椋鳥(シガ)とり場 

  1. 自然
  2. 検索結果
  3. 椋鳥(シガ)とり場 

椋鳥(シガ)とり場 

■所在地佐賀市兵庫町
■登録ID593

柴野地区の東方、原口宅の前方から墓地にかけての一帯を、椋鳥とり場という。その東にある堀の向こうは犬童地区である。明治の初年頃までは幾十町歩にわたって犬童竹の林であった。

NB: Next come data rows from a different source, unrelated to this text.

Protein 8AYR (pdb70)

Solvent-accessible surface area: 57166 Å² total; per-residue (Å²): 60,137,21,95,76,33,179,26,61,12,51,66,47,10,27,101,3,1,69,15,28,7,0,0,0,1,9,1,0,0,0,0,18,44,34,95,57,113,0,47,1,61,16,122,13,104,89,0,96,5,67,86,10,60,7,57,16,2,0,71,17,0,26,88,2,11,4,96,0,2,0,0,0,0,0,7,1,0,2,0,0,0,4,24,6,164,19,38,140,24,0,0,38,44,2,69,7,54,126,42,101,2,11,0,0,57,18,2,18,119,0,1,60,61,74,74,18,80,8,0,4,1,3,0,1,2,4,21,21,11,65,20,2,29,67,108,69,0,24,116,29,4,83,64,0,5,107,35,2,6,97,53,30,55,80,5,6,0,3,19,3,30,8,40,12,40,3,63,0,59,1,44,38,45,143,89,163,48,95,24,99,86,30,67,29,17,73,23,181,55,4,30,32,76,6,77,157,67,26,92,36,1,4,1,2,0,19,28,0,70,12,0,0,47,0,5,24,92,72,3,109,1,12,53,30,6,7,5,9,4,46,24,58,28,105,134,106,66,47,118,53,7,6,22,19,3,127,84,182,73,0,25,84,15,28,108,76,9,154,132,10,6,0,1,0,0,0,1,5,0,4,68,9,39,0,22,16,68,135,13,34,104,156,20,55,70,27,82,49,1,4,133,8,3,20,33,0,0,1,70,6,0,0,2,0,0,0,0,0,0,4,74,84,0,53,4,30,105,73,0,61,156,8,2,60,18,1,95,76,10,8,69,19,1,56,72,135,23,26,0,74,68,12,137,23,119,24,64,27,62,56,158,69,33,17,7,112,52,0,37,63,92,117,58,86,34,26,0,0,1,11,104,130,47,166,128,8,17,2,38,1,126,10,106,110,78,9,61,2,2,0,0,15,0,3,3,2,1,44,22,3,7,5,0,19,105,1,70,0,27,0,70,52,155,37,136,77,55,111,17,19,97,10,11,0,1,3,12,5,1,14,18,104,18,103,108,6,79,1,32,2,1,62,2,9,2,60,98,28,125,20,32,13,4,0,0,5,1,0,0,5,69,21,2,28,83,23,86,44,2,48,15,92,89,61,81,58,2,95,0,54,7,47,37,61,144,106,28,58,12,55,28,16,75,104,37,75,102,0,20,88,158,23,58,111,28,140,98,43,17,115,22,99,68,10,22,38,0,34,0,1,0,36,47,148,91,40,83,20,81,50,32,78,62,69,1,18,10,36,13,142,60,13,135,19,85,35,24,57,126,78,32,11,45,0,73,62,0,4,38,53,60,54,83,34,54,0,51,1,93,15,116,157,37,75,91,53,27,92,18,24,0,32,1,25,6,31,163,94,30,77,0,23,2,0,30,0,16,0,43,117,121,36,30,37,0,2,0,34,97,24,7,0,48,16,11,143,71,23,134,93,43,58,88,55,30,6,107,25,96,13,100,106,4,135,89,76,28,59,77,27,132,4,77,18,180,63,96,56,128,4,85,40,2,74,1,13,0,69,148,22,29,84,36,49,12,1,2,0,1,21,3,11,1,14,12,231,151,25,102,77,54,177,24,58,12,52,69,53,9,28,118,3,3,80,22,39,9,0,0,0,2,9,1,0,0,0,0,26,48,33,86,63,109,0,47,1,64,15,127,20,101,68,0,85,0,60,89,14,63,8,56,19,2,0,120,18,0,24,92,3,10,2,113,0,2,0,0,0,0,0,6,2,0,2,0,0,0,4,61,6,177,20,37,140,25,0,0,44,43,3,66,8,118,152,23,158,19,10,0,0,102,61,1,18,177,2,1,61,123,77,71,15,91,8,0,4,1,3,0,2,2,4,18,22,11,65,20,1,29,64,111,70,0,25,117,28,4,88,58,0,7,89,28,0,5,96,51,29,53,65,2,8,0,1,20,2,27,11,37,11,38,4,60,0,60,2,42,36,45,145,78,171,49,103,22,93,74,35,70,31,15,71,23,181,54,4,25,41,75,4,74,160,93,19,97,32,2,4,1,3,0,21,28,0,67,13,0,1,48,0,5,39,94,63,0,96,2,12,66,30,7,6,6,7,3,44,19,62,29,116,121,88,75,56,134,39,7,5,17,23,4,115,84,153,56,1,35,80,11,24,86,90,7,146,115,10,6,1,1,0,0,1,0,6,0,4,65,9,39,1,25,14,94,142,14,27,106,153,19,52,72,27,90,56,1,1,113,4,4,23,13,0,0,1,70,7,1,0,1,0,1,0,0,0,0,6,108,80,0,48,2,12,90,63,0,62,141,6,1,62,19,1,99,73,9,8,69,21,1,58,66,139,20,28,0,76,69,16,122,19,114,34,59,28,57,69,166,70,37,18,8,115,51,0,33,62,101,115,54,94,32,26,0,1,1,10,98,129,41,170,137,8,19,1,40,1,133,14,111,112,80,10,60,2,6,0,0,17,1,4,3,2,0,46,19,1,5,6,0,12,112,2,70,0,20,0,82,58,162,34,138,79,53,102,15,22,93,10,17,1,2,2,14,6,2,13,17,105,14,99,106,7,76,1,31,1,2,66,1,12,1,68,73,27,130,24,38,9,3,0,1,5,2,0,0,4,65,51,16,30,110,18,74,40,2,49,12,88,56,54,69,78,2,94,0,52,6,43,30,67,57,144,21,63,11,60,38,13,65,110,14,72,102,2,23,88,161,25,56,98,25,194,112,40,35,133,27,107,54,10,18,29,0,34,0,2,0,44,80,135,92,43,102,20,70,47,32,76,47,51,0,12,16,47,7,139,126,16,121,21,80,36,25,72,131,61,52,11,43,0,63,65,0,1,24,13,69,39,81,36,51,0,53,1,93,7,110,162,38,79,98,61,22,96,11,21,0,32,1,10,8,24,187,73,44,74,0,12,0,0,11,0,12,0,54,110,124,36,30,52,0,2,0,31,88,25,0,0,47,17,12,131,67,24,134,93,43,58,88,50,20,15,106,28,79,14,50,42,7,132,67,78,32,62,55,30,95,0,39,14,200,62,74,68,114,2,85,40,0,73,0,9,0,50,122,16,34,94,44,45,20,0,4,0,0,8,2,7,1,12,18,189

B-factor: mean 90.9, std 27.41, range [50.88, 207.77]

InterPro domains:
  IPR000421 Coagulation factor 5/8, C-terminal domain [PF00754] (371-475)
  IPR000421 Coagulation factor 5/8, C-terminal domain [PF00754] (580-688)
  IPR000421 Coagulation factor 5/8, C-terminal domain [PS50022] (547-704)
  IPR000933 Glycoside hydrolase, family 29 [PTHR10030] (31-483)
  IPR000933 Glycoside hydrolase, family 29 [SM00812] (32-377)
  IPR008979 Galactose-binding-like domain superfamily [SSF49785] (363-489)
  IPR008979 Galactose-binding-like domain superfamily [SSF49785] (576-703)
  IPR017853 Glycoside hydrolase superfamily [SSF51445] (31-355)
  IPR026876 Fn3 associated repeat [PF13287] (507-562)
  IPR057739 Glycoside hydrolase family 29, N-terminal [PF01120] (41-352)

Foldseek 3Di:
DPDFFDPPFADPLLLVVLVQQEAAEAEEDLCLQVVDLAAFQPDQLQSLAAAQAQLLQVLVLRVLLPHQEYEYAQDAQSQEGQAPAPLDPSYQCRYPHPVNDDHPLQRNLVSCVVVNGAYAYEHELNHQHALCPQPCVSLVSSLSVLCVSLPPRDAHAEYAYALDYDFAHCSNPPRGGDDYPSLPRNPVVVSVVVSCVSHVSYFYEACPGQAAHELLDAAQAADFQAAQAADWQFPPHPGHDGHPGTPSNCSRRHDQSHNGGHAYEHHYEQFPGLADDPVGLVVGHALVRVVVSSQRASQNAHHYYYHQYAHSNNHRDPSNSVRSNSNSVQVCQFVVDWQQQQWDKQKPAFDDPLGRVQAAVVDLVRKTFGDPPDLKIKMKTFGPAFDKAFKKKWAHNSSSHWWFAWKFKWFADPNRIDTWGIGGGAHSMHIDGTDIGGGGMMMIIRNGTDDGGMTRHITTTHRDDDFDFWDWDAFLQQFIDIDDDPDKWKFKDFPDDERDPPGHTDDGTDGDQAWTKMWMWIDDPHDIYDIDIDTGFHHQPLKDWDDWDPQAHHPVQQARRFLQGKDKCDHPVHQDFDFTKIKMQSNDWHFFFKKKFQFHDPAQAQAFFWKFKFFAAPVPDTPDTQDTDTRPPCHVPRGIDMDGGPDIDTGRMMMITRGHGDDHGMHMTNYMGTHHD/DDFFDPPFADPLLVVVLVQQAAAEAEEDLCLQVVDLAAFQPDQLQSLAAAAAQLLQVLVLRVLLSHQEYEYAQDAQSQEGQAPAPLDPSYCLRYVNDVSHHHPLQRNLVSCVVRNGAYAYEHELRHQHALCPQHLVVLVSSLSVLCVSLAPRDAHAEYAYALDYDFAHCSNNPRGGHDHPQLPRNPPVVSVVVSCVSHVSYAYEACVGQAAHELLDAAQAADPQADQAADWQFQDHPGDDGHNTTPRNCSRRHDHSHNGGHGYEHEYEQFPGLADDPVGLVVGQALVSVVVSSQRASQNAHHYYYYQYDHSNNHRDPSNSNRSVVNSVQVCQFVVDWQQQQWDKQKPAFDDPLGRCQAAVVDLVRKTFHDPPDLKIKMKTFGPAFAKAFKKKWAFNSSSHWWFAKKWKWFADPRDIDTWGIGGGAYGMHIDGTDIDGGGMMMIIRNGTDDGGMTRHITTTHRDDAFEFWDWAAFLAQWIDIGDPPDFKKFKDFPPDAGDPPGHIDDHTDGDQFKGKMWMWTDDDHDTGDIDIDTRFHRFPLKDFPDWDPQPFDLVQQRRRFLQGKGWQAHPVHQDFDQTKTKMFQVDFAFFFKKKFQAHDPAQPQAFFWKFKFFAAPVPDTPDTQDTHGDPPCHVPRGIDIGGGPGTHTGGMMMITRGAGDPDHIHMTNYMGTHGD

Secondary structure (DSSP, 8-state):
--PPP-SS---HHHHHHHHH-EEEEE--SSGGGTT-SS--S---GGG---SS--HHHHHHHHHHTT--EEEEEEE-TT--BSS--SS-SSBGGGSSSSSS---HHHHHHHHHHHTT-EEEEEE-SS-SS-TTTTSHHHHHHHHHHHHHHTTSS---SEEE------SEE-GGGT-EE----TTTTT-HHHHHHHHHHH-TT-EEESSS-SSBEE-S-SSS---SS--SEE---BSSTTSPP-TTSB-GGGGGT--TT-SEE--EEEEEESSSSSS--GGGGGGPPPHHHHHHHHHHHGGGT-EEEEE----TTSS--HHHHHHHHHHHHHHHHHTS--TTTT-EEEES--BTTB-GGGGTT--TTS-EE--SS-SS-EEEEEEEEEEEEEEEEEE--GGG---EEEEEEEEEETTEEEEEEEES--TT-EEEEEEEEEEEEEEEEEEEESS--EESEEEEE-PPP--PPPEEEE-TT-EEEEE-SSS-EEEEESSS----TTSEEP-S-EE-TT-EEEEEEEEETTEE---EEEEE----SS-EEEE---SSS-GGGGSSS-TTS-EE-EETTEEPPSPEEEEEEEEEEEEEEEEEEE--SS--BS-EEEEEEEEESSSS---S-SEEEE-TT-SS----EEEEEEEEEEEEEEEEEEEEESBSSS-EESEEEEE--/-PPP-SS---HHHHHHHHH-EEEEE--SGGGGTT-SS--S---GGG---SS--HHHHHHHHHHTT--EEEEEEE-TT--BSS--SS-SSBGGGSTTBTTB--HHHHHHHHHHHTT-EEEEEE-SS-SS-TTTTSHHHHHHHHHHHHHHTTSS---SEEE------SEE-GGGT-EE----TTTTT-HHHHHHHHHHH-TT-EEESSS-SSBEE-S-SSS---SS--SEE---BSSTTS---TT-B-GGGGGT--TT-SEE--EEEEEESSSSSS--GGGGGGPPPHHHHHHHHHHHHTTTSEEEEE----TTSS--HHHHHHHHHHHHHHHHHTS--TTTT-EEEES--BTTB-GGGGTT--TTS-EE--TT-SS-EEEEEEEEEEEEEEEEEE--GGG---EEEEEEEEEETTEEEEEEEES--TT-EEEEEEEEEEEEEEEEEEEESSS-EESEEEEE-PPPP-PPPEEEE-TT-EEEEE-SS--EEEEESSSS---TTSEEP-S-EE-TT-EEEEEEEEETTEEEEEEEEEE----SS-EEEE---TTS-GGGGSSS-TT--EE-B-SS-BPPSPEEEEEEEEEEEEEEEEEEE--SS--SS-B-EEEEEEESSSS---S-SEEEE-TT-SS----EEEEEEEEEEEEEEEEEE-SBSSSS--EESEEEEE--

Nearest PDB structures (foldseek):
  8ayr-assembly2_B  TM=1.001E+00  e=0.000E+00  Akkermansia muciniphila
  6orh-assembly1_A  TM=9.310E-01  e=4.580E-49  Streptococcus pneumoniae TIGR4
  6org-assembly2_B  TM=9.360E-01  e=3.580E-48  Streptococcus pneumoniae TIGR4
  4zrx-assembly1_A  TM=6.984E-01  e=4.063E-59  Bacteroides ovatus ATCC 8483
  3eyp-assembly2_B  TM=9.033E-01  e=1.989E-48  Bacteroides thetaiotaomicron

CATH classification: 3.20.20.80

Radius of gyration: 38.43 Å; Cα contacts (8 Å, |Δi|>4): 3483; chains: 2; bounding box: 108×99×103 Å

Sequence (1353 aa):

犬童丸というかわいい小児を失った父親が悲しみのあまり、1本の小竹(にがま竹)を墓前に植えたのが、年のたつにつれ繁殖して犬童林という広い竹林となった。
ここに幾千とも知れぬシガが群集していたので、同地方の領主であった鍋島山城守(後に河内)が、時おり、うさ晴らしに家来を引きつれてシガ狩りを催された。
その捕獲の方法は、要所要所に待ち構えていた狩人たちが、ころを見計らって、鷹の羽を先端につけた竿をヒュッ、ヒュッと振りまわすと、空のシガの群はその羽音に驚いてすっすっと地面に下ってくるところを網師が上手に引っ掛ける。一網打尽とはこのことだろう。幾千幾百のシガは、哀れにも網の中でかしましい声をあげる。
得意満面の殿は家来と水ヶ江のお茶屋に帰りを急ぎ、その都度、山城守は柴野の光円寺や塘宅で休息された。シガとり場の南方を調練場と言い伝える。山城守が領内の武士を集めて、時折調練を行なっていた所だという。